▶ **PROBLEM TO SOLVE**:
Only one stretch of the listing below is wanted. Give it again exactly, from the line with "ATOM 51 C C" through the line with "ATOM 75 C CA".

▶ **RECORDS FOR THIS EXERCISE**:
----

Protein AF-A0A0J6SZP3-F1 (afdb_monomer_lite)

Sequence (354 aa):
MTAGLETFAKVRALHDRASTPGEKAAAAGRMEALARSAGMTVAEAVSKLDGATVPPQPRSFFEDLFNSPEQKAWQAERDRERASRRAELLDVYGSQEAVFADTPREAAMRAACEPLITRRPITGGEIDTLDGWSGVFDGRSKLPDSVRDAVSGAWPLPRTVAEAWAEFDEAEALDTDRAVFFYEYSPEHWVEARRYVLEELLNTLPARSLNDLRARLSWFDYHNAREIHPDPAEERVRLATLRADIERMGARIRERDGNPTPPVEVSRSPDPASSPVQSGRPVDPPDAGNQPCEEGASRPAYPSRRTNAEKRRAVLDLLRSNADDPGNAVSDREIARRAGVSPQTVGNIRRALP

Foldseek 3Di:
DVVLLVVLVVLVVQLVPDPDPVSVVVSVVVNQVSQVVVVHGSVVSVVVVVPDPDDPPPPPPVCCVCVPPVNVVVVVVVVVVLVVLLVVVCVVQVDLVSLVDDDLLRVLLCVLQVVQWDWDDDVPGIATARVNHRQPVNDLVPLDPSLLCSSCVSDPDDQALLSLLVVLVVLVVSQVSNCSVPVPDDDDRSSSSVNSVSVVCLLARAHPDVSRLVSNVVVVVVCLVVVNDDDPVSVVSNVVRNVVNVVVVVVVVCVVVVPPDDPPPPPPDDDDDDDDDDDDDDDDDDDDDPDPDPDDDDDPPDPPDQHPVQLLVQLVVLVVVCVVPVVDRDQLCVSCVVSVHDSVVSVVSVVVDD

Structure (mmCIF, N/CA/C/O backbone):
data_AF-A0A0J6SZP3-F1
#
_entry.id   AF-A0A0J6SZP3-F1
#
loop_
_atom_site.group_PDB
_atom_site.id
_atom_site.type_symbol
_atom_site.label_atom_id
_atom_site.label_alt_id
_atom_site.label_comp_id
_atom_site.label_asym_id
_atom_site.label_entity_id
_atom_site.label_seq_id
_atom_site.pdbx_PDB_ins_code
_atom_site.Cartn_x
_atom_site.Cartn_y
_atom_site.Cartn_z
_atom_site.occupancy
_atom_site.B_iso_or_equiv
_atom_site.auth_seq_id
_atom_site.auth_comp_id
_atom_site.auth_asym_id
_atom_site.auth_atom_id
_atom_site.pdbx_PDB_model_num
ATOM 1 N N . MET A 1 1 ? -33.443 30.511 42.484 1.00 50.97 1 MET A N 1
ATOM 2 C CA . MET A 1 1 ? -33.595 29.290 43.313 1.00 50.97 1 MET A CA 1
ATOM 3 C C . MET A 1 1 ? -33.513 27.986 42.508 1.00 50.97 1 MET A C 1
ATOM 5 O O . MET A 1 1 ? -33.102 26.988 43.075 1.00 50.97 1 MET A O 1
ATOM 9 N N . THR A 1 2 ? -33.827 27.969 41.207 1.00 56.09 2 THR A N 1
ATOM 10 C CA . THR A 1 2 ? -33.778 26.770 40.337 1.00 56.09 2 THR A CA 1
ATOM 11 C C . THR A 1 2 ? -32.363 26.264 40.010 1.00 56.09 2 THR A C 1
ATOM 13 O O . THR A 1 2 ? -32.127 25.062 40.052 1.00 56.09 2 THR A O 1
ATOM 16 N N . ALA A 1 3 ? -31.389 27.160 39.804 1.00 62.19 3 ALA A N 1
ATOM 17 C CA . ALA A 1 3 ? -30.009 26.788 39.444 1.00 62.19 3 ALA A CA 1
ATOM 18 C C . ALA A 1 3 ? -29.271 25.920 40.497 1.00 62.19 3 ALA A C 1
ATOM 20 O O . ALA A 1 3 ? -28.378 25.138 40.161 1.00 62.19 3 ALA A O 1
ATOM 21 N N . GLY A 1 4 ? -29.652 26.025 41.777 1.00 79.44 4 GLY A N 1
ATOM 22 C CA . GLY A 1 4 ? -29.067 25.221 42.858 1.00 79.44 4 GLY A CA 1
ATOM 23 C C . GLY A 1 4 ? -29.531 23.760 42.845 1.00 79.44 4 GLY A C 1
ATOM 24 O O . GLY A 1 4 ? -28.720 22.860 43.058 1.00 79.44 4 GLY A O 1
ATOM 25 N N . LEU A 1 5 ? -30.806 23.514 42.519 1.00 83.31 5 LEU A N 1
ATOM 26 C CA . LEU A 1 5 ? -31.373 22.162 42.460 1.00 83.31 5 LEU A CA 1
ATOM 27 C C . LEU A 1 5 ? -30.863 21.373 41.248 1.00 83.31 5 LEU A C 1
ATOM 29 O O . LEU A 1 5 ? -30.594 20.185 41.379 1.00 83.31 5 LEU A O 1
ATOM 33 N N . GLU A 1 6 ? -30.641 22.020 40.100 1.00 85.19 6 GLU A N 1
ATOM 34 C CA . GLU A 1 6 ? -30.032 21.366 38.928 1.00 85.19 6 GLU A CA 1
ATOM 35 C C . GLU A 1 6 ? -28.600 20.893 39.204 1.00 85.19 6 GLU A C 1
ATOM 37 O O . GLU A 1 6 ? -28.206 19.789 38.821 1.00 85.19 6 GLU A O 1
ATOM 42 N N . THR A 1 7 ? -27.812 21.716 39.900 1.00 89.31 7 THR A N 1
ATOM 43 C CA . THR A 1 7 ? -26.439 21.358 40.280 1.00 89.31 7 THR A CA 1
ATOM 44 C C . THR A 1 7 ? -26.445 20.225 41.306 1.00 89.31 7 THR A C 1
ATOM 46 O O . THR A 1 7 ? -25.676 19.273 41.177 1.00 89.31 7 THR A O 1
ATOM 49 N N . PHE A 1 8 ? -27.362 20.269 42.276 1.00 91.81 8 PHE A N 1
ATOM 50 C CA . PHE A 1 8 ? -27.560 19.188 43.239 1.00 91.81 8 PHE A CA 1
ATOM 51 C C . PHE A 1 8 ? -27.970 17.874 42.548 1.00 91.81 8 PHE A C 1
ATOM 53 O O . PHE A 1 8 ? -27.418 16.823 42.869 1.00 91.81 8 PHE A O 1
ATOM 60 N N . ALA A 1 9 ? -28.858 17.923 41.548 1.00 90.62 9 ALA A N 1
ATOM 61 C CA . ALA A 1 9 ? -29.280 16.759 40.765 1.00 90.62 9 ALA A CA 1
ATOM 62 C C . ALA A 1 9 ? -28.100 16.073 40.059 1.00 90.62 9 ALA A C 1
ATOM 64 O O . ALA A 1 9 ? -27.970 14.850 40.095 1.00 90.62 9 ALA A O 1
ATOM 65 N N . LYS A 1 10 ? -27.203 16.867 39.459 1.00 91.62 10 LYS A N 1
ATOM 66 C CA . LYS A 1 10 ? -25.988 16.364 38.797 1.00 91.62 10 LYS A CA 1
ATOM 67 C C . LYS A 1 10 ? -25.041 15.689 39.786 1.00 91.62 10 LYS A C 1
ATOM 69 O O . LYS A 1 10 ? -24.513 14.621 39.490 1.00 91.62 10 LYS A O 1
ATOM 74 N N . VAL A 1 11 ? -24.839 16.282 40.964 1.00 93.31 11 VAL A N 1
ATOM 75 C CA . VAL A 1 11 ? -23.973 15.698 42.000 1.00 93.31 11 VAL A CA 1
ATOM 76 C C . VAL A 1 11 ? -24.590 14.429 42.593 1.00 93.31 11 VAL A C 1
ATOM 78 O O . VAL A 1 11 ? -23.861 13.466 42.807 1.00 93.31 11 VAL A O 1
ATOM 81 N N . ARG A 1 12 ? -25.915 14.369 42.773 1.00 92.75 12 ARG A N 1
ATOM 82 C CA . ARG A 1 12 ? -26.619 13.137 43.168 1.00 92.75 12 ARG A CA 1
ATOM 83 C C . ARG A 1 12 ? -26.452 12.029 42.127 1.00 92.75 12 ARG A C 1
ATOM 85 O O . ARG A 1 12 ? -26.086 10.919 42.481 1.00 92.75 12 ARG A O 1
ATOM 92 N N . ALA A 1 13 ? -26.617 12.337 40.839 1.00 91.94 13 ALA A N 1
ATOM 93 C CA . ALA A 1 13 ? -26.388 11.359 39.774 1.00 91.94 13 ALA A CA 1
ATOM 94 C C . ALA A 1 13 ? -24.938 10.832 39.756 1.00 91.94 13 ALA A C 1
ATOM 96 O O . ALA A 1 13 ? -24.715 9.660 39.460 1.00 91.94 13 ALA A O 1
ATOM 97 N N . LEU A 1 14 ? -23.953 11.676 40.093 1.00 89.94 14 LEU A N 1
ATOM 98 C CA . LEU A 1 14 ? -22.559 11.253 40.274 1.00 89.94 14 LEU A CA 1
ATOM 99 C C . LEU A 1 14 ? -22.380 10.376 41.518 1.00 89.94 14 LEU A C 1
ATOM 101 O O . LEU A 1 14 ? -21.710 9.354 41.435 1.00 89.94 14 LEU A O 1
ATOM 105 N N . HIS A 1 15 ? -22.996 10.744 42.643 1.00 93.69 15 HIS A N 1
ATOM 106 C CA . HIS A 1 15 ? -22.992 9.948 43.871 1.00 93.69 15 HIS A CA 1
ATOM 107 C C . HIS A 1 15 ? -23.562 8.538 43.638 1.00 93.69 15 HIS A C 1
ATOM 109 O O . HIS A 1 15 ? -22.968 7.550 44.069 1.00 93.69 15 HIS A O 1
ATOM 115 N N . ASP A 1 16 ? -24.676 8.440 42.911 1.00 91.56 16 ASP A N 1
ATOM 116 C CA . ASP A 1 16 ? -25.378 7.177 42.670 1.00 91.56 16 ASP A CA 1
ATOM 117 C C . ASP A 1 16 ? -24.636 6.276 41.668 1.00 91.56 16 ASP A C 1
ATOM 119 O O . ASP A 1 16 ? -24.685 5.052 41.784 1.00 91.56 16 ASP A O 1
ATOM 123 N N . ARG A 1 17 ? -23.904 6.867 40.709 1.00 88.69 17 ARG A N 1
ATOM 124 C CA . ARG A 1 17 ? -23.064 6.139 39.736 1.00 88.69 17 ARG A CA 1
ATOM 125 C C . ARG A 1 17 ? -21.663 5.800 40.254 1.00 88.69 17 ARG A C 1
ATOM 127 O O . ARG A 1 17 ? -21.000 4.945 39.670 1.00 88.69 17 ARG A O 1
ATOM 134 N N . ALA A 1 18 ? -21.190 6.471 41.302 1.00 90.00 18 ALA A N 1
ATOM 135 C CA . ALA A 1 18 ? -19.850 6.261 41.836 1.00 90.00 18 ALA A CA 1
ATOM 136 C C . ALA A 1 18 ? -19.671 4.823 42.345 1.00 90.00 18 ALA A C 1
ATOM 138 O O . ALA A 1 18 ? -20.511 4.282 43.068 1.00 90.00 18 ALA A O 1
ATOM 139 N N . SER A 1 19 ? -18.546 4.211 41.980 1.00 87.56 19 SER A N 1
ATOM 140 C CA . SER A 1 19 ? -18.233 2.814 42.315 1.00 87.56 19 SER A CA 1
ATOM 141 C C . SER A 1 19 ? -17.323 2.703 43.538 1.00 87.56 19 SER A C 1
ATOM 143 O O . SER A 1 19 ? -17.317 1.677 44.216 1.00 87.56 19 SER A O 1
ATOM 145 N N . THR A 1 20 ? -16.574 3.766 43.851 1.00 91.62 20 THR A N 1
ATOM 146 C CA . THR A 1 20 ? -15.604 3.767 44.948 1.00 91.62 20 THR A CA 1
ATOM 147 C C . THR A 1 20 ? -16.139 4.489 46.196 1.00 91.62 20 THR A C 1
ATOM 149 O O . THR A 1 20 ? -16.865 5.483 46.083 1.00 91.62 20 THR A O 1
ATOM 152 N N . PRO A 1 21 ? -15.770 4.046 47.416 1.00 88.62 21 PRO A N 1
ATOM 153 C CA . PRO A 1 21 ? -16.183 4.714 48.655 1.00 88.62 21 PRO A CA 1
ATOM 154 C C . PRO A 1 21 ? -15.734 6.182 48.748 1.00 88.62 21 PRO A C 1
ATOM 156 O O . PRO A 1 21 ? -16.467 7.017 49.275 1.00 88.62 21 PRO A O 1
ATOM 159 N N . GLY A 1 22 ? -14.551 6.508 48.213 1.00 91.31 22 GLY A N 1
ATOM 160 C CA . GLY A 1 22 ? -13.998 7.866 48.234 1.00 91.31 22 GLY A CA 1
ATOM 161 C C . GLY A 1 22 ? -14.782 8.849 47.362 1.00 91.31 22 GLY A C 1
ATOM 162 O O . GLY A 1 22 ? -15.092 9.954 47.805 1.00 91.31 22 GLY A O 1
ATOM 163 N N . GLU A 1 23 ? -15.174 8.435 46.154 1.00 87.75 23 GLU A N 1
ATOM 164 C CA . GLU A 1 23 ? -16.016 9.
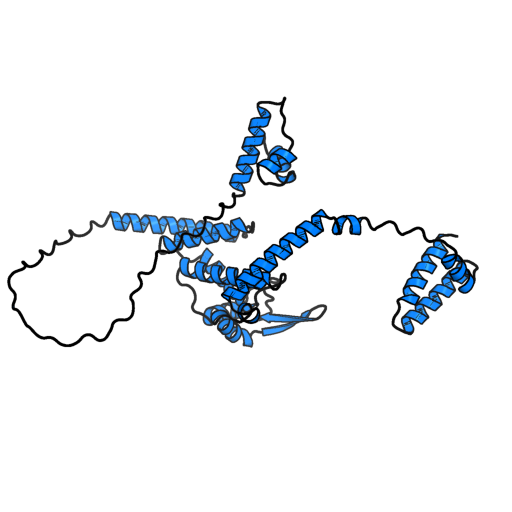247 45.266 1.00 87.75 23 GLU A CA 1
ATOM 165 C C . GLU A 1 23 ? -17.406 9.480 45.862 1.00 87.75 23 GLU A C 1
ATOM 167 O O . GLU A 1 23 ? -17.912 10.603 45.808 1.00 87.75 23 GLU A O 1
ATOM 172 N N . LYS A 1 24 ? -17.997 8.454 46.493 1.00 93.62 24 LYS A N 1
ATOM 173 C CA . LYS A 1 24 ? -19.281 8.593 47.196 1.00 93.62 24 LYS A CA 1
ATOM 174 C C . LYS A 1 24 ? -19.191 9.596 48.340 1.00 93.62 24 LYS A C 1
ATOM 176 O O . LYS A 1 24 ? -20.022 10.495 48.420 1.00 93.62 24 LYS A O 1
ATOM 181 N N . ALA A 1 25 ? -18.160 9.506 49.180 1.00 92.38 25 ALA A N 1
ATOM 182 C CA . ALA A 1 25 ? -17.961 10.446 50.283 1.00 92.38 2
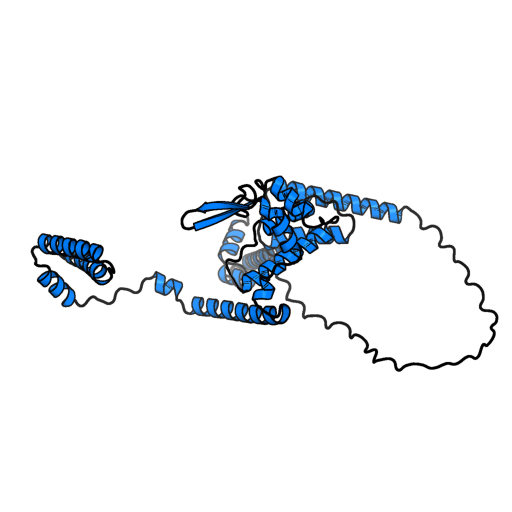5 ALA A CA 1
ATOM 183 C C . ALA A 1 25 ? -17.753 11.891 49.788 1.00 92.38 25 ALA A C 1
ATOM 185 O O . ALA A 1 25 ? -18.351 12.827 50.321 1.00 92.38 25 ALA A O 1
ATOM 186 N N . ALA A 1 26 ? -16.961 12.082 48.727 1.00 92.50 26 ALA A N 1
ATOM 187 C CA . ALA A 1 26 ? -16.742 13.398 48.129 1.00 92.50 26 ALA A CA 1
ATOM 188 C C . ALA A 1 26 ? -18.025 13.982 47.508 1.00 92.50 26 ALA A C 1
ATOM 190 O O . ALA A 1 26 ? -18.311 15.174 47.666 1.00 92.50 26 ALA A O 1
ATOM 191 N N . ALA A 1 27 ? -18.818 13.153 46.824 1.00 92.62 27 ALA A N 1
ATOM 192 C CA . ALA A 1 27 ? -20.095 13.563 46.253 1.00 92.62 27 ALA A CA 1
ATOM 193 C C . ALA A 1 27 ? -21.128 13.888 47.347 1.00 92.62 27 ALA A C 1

----

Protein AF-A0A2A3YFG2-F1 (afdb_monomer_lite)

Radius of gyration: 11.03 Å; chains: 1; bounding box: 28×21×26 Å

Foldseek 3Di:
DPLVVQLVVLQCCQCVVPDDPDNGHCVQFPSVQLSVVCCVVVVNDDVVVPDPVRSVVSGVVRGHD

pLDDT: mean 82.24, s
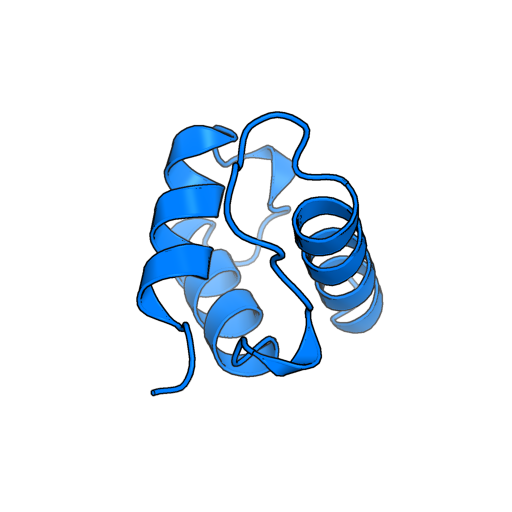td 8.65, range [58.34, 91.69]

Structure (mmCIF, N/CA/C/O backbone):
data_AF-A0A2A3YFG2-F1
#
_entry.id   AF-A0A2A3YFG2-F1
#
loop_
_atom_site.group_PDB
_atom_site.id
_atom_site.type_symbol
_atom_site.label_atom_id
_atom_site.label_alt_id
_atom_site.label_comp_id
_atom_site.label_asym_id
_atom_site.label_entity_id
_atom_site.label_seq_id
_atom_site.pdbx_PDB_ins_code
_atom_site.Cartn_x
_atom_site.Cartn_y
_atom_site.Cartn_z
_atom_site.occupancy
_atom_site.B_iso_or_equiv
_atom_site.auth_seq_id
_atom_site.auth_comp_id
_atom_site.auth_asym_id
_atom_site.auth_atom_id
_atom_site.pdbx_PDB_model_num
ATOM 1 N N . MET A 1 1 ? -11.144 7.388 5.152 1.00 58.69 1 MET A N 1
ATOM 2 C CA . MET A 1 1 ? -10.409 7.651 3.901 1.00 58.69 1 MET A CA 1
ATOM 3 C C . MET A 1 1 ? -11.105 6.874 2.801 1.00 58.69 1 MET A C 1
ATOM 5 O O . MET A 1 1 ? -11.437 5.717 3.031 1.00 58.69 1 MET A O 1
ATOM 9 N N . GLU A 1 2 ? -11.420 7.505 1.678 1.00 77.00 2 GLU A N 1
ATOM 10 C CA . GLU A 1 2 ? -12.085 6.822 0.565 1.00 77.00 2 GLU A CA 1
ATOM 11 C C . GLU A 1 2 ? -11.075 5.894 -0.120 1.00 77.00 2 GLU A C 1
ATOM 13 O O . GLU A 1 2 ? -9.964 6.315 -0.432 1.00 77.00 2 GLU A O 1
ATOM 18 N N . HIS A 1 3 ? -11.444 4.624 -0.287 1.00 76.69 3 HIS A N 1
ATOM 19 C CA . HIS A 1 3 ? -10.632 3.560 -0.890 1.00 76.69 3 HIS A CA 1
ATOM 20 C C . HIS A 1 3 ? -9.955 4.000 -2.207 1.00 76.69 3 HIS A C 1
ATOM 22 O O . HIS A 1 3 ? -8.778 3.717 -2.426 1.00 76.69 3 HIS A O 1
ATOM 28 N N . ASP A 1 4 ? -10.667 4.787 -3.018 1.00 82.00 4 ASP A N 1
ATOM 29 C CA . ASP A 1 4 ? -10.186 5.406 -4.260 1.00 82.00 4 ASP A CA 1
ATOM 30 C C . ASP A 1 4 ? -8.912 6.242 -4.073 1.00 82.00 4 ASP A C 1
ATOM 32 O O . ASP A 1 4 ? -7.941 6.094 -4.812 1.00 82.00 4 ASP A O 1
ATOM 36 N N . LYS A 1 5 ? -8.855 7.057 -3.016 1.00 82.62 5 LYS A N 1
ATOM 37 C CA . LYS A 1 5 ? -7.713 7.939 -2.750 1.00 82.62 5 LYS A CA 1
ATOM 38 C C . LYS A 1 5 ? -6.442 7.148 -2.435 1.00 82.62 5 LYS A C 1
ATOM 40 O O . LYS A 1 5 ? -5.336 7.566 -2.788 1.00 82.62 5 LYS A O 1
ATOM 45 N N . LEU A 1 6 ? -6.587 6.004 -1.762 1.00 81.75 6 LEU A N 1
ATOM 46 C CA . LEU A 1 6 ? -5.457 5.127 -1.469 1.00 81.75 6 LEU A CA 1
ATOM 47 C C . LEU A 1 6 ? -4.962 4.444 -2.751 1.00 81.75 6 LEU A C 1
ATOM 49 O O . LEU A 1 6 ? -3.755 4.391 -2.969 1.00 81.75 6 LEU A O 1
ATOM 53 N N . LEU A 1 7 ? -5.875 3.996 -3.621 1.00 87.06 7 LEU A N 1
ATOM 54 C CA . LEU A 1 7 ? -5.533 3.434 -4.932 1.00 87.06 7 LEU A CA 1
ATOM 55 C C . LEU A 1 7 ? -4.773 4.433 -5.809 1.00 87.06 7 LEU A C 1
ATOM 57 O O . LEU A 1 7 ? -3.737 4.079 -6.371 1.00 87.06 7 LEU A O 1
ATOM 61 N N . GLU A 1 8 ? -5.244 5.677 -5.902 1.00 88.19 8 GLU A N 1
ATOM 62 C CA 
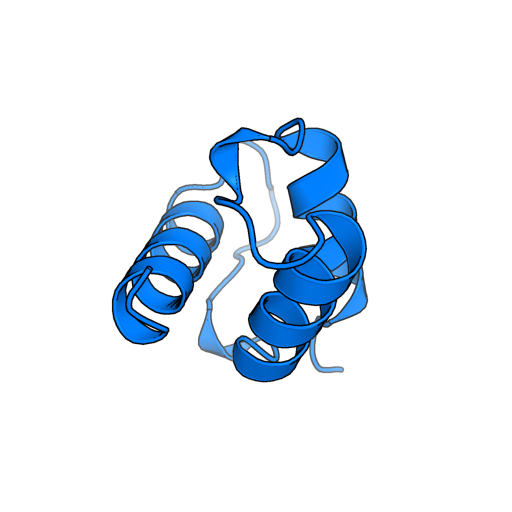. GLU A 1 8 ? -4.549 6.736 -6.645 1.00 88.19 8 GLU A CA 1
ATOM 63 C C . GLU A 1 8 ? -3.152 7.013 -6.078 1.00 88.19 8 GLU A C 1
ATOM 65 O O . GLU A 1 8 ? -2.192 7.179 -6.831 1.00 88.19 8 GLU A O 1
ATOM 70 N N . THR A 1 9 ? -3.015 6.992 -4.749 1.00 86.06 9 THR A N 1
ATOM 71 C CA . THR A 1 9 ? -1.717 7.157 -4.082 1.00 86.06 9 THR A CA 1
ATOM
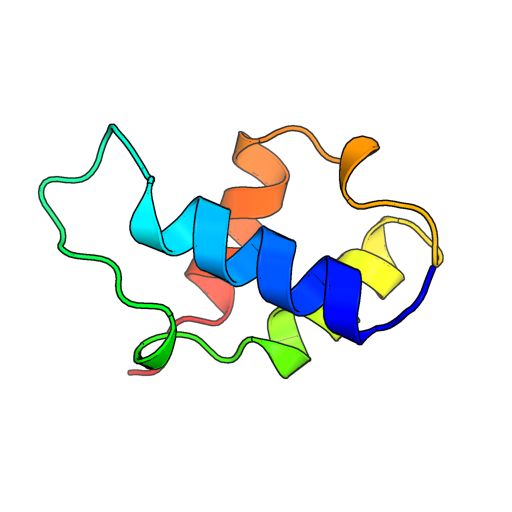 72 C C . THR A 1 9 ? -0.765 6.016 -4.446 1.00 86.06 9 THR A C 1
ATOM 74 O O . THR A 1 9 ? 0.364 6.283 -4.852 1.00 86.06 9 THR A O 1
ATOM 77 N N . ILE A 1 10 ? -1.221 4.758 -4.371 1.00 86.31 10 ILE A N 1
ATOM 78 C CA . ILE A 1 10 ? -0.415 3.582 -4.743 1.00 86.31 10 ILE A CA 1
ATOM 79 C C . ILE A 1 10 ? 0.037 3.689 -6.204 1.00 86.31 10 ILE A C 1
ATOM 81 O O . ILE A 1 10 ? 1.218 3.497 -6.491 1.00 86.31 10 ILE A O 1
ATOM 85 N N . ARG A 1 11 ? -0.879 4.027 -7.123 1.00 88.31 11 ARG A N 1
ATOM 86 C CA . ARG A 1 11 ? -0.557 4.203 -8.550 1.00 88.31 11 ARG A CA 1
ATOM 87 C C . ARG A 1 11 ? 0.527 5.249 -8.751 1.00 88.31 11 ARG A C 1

----

▶ **ANSWER FOR THE TASK**:
ATOM 51 C C . PHE A 1 8 ? -27.970 17.874 42.548 1.00 91.81 8 PHE A C 1
ATOM 53 O O . PHE A 1 8 ? -27.418 16.823 42.869 1.00 91.81 8 PHE A O 1
ATOM 60 N N . ALA A 1 9 ? -28.858 17.923 41.548 1.00 90.62 9 ALA A N 1
ATOM 61 C CA . ALA A 1 9 ? -29.280 16.759 40.765 1.00 90.62 9 ALA A CA 1
ATOM 62 C C . ALA A 1 9 ? -28.100 16.073 40.059 1.00 90.62 9 ALA A C 1
ATOM 64 O O . ALA A 1 9 ? -27.970 14.850 40.095 1.00 90.62 9 ALA A O 1
ATOM 65 N N . LYS A 1 10 ? -27.203 16.867 39.459 1.00 91.62 10 LYS A N 1
ATOM 66 C CA . LYS A 1 10 ? -25.988 16.364 38.797 1.00 91.62 10 LYS A CA 1
ATOM 67 C C . LYS A 1 10 ? -25.041 15.689 39.786 1.00 91.62 10 LYS A C 1
ATOM 69 O O . LYS A 1 10 ? -24.513 14.621 39.490 1.00 91.62 10 LYS A O 1
ATOM 74 N N . VAL A 1 11 ? -24.839 16.282 40.964 1.00 93.31 11 VAL A N 1
ATOM 75 C CA . VAL A 1 11 ? -23.973 15.698 42.000 1.00 93.31 11 VAL A CA 1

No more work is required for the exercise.